In the Keeton affair, however, the American Counseling Association can point to numerous studies, conducted at the highest level of the profession, on behalf of its accepted standards (in this instance, that "counselors must support their clients' welfare, promote their growth, respect their dignity, support their autonomy, and help them pursue their own goals for counseling”). One advantage those of us sympathetic to NAS generally have in debates about higher education is that we can cite evidence on behalf of our positions, while defenders of the academic status quo too often appeal to emotion or level empty accusations of prejudice. It’s certainly out of character, therefore, to see NAS taking a position that is heavy on emotional appeal, but contradicts most of the available evidence.

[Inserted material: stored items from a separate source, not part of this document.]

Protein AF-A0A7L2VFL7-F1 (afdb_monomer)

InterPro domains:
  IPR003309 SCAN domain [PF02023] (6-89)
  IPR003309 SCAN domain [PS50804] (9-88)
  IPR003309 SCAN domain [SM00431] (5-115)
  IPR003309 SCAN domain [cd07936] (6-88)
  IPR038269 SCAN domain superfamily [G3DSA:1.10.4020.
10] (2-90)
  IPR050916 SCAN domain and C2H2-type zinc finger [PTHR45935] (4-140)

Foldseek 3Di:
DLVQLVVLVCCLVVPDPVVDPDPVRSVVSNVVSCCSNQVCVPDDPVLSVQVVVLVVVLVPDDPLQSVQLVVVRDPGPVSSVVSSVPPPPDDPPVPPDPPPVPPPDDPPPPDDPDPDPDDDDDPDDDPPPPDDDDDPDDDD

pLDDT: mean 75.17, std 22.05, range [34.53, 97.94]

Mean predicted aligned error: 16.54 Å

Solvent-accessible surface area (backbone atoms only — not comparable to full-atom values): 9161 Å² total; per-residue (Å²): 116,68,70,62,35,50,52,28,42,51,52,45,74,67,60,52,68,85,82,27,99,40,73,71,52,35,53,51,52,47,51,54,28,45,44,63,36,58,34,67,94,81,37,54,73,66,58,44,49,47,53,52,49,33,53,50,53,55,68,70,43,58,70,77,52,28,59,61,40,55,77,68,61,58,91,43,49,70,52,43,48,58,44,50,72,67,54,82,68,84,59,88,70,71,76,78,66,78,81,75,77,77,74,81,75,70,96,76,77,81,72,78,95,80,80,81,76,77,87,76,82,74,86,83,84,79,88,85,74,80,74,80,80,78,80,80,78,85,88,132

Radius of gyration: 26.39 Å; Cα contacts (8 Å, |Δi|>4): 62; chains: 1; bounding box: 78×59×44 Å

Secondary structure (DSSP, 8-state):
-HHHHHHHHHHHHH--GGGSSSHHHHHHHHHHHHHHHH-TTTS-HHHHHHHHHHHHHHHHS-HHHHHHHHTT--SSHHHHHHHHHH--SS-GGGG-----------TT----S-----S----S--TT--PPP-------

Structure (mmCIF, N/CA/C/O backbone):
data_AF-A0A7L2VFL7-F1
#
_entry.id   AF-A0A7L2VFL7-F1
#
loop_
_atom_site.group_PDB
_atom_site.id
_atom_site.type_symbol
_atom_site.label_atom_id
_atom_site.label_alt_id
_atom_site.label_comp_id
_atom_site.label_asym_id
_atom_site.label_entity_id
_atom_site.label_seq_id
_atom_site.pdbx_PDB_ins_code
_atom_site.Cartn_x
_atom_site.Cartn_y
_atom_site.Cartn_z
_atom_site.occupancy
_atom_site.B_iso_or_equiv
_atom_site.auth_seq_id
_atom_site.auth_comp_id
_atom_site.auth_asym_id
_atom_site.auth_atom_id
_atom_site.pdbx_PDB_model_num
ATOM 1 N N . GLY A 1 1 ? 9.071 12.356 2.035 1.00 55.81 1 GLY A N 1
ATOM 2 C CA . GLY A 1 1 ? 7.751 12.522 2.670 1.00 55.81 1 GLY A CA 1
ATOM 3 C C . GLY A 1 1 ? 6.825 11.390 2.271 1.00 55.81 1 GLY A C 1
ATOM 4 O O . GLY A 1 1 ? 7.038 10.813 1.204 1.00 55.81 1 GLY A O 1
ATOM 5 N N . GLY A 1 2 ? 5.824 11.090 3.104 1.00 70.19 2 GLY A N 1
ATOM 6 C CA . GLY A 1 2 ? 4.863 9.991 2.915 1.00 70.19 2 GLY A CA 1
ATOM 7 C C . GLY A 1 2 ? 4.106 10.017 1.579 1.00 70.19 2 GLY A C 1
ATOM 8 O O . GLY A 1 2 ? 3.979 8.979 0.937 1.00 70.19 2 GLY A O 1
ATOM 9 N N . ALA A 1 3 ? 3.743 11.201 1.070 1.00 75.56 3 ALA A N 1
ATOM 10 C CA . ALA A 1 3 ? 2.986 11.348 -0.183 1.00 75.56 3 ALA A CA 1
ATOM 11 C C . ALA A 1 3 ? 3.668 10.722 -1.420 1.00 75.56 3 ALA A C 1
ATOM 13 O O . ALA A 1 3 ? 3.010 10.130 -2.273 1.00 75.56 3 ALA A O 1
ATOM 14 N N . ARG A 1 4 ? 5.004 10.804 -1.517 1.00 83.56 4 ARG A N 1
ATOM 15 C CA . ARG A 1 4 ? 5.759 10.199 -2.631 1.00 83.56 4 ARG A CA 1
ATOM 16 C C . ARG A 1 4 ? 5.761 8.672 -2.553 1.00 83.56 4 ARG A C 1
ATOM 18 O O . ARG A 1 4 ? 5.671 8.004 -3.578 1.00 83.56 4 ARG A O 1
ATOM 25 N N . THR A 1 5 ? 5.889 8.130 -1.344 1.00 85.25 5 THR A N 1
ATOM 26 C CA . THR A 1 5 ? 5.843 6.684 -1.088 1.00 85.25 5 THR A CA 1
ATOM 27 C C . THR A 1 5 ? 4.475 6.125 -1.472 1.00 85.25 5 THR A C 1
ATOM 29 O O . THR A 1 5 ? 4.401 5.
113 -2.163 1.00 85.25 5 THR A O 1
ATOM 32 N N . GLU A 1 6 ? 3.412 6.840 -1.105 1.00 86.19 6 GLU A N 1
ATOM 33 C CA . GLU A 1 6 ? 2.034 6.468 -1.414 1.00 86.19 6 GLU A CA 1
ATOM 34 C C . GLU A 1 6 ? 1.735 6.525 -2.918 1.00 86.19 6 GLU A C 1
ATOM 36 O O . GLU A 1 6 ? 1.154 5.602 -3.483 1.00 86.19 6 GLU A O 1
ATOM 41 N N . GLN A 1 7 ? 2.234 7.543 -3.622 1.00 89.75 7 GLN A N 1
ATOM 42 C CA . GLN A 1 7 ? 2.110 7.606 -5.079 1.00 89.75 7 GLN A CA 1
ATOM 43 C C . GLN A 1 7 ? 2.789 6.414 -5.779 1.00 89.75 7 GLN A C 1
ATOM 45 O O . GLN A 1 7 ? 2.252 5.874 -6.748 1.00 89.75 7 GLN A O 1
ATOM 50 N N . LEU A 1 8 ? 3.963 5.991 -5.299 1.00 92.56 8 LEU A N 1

(2) The Volokh/NAS/FIRE brief pointed out that Keeton had delivered her various remarks about how she’d treat gay and lesbian clients in the classroom, and that she hadn’t actually behaved in a prejudicial manner toward gay and lesbian clients in a practicum (because she never received that chance). The inference appeared to be that if, in the practicum, she counseled a gay or lesbian teenager to undergo conversion therapy, AugustaState could then terminate her from the program. That seemed to me a distinction without a difference—surely Counseling programs wouldn’t have the obligation to allow a student who said in class that she’d counsel all black clients to recognize their intellectual inferiority to actually counsel black clients along these lines before cashiering her from their program. Still, the line of argument provided an opening for a sympathetic judge who wanted to reinstate Keeton but didn’t want to rule that Counseling programs had an obligation to graduate students who recommended conversion therapy.

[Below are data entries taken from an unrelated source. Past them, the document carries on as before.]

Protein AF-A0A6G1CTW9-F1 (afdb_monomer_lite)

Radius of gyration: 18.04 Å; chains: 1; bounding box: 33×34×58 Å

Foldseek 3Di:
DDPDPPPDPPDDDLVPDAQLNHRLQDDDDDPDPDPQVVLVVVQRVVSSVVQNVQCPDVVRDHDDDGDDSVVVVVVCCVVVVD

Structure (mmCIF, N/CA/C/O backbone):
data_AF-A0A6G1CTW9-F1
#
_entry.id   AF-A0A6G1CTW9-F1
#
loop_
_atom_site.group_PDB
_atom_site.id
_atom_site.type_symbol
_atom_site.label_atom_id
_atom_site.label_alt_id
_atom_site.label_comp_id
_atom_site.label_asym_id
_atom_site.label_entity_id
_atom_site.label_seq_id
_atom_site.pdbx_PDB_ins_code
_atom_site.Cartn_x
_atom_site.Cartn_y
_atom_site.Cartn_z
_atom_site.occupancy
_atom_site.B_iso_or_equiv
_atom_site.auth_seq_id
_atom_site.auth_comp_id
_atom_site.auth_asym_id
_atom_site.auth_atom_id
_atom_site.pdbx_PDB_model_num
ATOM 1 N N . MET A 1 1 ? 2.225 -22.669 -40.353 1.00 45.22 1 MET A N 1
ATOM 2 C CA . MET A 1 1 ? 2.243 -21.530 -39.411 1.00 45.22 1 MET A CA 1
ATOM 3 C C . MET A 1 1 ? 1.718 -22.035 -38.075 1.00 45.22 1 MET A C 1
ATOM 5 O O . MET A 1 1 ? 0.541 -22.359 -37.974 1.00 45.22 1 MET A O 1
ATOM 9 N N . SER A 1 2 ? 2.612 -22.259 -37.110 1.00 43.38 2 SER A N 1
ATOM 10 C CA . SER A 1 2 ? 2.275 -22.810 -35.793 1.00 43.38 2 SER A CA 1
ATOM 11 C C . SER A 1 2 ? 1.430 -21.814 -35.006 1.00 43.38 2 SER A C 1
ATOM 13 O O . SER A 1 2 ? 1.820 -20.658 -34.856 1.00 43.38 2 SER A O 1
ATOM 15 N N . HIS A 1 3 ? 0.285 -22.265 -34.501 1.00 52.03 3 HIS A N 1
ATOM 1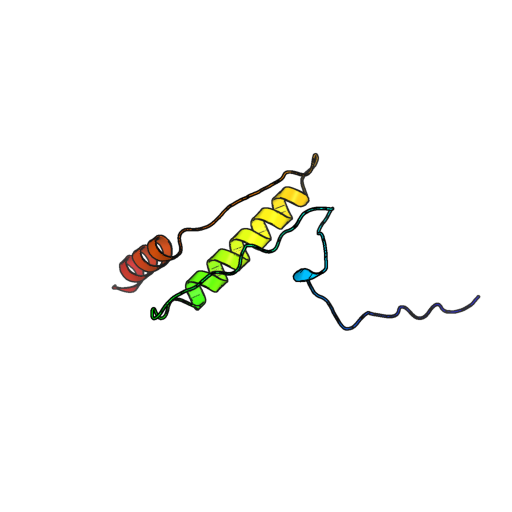6 C CA . HIS A 1 3 ? -0.495 -21.518 -33.523 1.00 52.03 3 HIS A CA 1
ATOM 17 C C . HIS A 1 3 ? 0.314 -21.509 -32.224 1.00 52.03 3 HIS A C 1
ATOM 19 O O . HIS A 1 3 ? 0.370 -22.516 -31.522 1.00 52.03 3 HIS A O 1
ATOM 25 N N . GLY A 1 4 ? 1.026 -20.413 -31.957 1.00 54.94 4 GLY A N 1
ATOM 26 C CA . GLY A 1 4 ? 1.724 -20.237 -30.690 1.00 54.94 4 GLY A CA 1
ATOM 27 C C . GLY A 1 4 ? 0.696 -20.217 -29.567 1.00 54.94 4 GLY A C 1
ATOM 28 O O . GLY A 1 4 ? -0.132 -19.310 -29.512 1.00 54.94 4 GLY A O 1
ATOM 29 N N . GLN A 1 5 ? 0.714 -21.231 -28.701 1.00 54.03 5 GLN A N 1
ATOM 30 C CA . GLN A 1 5 ? -0.033 -21.189 -27.450 1.00 54.03 5 GLN A CA 1
ATOM 31 C C . GLN A 1 5 ? 0.440 -19.971 -26.657 1.00 54.03 5 GLN A C 1
ATOM 33 O O . GLN A 1 5 ? 1.612 -19.874 -26.294 1.00 54.03 5 GLN A O 1
ATOM 38 N N . VAL A 1 6 ? -0.476 -19.044 -26.387 1.00 62.19 6 VAL A N 1
ATOM 39 C CA . VAL A 1 6 ? -0.266 -18.011 -25.375 1.00 62.19 6 VAL A CA 1
ATOM 40 C C . VAL A 1 6 ? -0.312 -18.726 -24.029 1.00 62.19 6 VAL A C 1
ATOM 42 O O . VAL A 1 6 ? -1.383 -19.075 -23.536 1.00 62.19 6 VAL A O 1
ATOM 45 N N . VAL A 1 7 ? 0.862 -19.019 -23.473 1.00 61.88 7 VAL A N 1
ATOM 46 C CA . VAL A 1 7 ? 0.984 -19.500 -22.098 1.00 61.88 7 VAL A CA 1
ATOM 47 C C . VAL A 1 7 ? 0.663 -18.312 -21.201 1.00 61.88 7 VAL A C 1
ATOM 49 O O . VAL A 1 7 ? 1.458 -17.385 -21.074 1.00 61.88 7 VAL A O 1
ATOM 52 N N . PHE A 1 8 ? -0.539 -18.302 -20.632 1.00 59.88 8 PHE A N 1
ATOM 53 C CA . PHE A 1 8 ? -0.823 -17.429 -19.506 1.00 59.88 8 PHE A CA 1
ATOM 54 C C . PHE A 1 8 ? -0.133 -18.043 -18.296 1.00 59.88 8 PHE A C 1
ATOM 56 O O . PHE A 1 8 ? -0.570 -19.085 -17.807 1.00 59.88 8 PHE A O 1
ATOM 63 N N . ASP A 1 9 ? 0.942 -17.414 -17.824 1.00 67.44 9 ASP A N 1
ATOM 64 C CA . ASP A 1 9 ? 1.419 -17.673 -16.471 1.00 67.44 9 ASP A CA 1
ATOM 65 C C . ASP A 1 9 ? 0.251 -17.387 -15.523 1.00 67.44 9 ASP A C 1
ATOM 67 O O . ASP A 1 9 ? -0.194 -16.249 -15.366 1.00 67.44 9 ASP A O 1
ATOM 71 N N . SER A 1 10 ? -0.300 -18.441 -14.924 1.00 77.12 10 SER A N 1
ATOM 72 C CA . SER A 1 10 ? -1.396 -18.331 -13.959 1.00 77.12 10 SER A CA 1
ATOM 73 C C . SER A 1 10 ? -0.949 -17.679 -12.646 1.00 77.12 10 SER A C 1
ATOM 75 O O . SER A 1 10 ? -1.783 -17.365 -11.800 1.00 77.12 10 SER A O 1
ATOM 77 N N . GLU A 1 11 ? 0.361 -17.495 -12.453 1.00 80.25 11 GLU A N 1
ATOM 78 C CA . GLU A 1 11 ? 0.948 -16.838 -11.291 1.00 80.25 11 GLU A CA 1
ATOM 79 C C . GLU A 1 11 ? 1.360 -15.407 -11.644 1.00 80.25 11 GLU A C 1
ATOM 81 O O . GLU A 1 11 ? 2.214 -15.166 -12.494 1.00 80.25 11 GLU A O 1
ATOM 86 N N . PHE A 1 12 ? 0.794 -14.442 -10.923 1.00 83.19 12 PHE A N 1
ATOM 87 C CA . PHE A 1 12 ? 1.240 -13.059 -10.959 1.00 83.19 12 PHE A CA 1
ATOM 88 C C . PHE A 1 12 ? 1.636 -12.601 -9.556 1.00 83.19 12 PHE A C 1
ATOM 90 O O . PHE A 1 12 ? 0.891 -12.780 -8.592 1.00 83.19 12 PHE A O 1
ATOM 97 N N . SER A 1 13 ? 2.805 -11.969 -9.436 1.00 86.94 13 SER A N 1
ATOM 98 C CA . SER A 1 13 ? 3.270 -11.397 -8.175 1.00 86.94 13 SER A CA 1
ATOM 99 C C . SER A 1 13 ? 3.985 -10.075 -8.397 1.00 86.94 13 SER A C 1
ATOM 101 O O . SER A 1 13 ? 5.062 -10.017 -8.997 1.00 86.94 13 SER A O 1
ATOM 103 N N . TRP A 1 14 ? 3.447 -9.011 -7.804 1.00 87.81 14 TRP A N 1
ATOM 104 C CA . TRP A 1 14 ? 4.141 -7.729 -7.744 1.00 87.81 14 TRP A CA 1
ATOM 105 C C . TRP A 1 14 ? 5.475 -7.826 -6.984 1.00 87.81 14 TRP A C 1
ATOM 107 O O . TRP A 1 14 ? 6.387 -7.064 -7.276 1.00 87.81 14 TRP A O 1
ATOM 117 N N . LYS A 1 15 ? 5.641 -8.783 -6.052 1.00 85.69 15 LYS A N 1
ATOM 118 C CA . LYS A 1 15 ? 6.868 -8.919 -5.237 1.00 85.69 15 LYS A CA 1
ATOM 119 C C . LYS A 1 15 ? 8.099 -9.250 -6.081 1.00 85.69 15 LYS A C 1
ATOM 121 O O . LYS A 1 15 ? 9.212 -8.898 -5.707 1.00 85.69 15 LYS A O 1
ATOM 126 N N . LYS A 1 16 ? 7.895 -9.940 -7.203 1.00 85.19 16 LYS A N 1
ATOM 127 C CA . LYS A 1 16 ? 8.954 -10.372 -8.124 1.00 85.19 16 LYS A CA 1
ATOM 128 C C . LYS A 1 16 ? 9.024 -9.502 -9.387 1.00 85.19 16 LYS A C 1
ATOM 130 O O . LYS A 1 16 ? 9.802 -9.811 -10.282 1.00 85.19 16 LYS A O 1
ATOM 135 N N . THR A 1 17 ? 8.220 -8.439 -9.476 1.00 87.00 17 THR A N 1
ATOM 136 C CA . THR A 1 17 ? 8.005 -7.695 -10.724 1.00 87.00 17 THR A CA 1
ATOM 137 C C . THR A 1 17 ? 8.246 -6.203 -10.527 1.00 87.00 17 THR A C 1
ATOM 139 O O . THR A 1 17 ? 7.687 -5.588 -9.623 1.00 87.00 17 THR A O 1
ATOM 142 N N . LEU A 1 18 ? 9.032 -5.596 -11.418 1.00 90.94 18 LEU A N 1
ATOM 143 C CA . LEU A 1 18 ? 9.157 -4.142 -11.508 1.00 90.94 18 LEU A CA 1
ATOM 144 C C . LEU A 1 18 ? 8.108 -3.592 -12.473 1.00 90.94 18 LEU A C 1
ATOM 146 O O . LEU A 1 18 ? 7.991 -4.051 -13.609 1.00 90.94 18 LEU A O 1
ATOM 150 N N . PHE A 1 19 ? 7.384 -2.560 -12.059 1.00 91.06 19 PHE A N 1
ATOM 151 C CA . PHE A 1 19 ? 6.475 -1.843 -12.942 1.00 91.06 19 PHE A CA 1
ATOM 152 C C . PHE A 1 19 ? 7.226 -0.677 -13.589 1.00 91.06 19 PHE A C 1
ATOM 154 O O . PHE A 1 19 ? 7.606 0.271 -12.904 1.00 91.06 19 PHE A O 1
ATOM 161 N N . ARG A 1 20 ? 7.487 -0.757 -14.903 1.00 91.88 20 ARG A N 1
ATOM 162 C CA . ARG A 1 20 ? 8.315 0.226 -15.638 1.00 91.88 20 ARG A CA 1
ATOM 163 C C . ARG A 1 20 ? 9.674 0.493 -14.967 1.00 91.88 20 ARG A C 1
ATOM 165 O O . ARG A 1 20 ? 10.117 1.629 -14.851 1.00 91.88 20 ARG A O 1
ATOM 172 N N . GLY A 1 21 ? 10.320 -0.570 -14.482 1.00 91.19 21 GLY A N 1
ATOM 173 C CA . GLY A 1 21 ? 11.611 -0.482 -13.791 1.00 91.19 21 GLY A CA 1
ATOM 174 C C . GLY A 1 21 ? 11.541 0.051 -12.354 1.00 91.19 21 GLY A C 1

The NAS reaction to the 11th circuit panel decision, however, abandons that line of thought, essentially arguing that even if Keeton had recommended in her practicum conversion therapy for a gay or lesbian client, such behavior would have been acceptable, since “there should be as many modes of counseling and ethical choice as there are lawful philosophies of life,” even if such counseling approaches violate the ACA’s Ethical code.  That strikes me as a much harder position to defend than the viewpoint from the original brief. It also appears to ignore that the first and only purpose of counseling is the client’s well-being, not the counselor’s opportunity to promote his or her religious beliefs.

(3) In legal matters, all issue-oriented organizations must consider the broader ramifications of their decisions. Take the most famous example, the NAACP’s settling the 1997 teacher affirmative action case in New Jersey. The Keeton case was and remains a longshot, since the record before both the district court and the circuit court had Keeton saying she’d impose her religious views on her clients, rather than defer counseling them, as in an otherwise similar case in Michigan.

As I noted in my MTC post, NAS has distinguished itself over the years for its support for equal treatment of everyone on campus, and its backing of high standards based on evidence. Now, the organization is on record backing a student who was recognized even by a panel of the 11th circuit—which is not exactly known for its support of gay rights—as demanding “preferential, not equal, treatment.” Having endorsed preferential treatment (for Christian conservative students) in this case, it’s going to be more difficult for the organization to explain its opposition to preferential treatment for other groups in the future.

Regardless of readers’ positions on the merits of conversion therapy, that outcome strikes me as unfortunate for NAS and its positive role in higher education.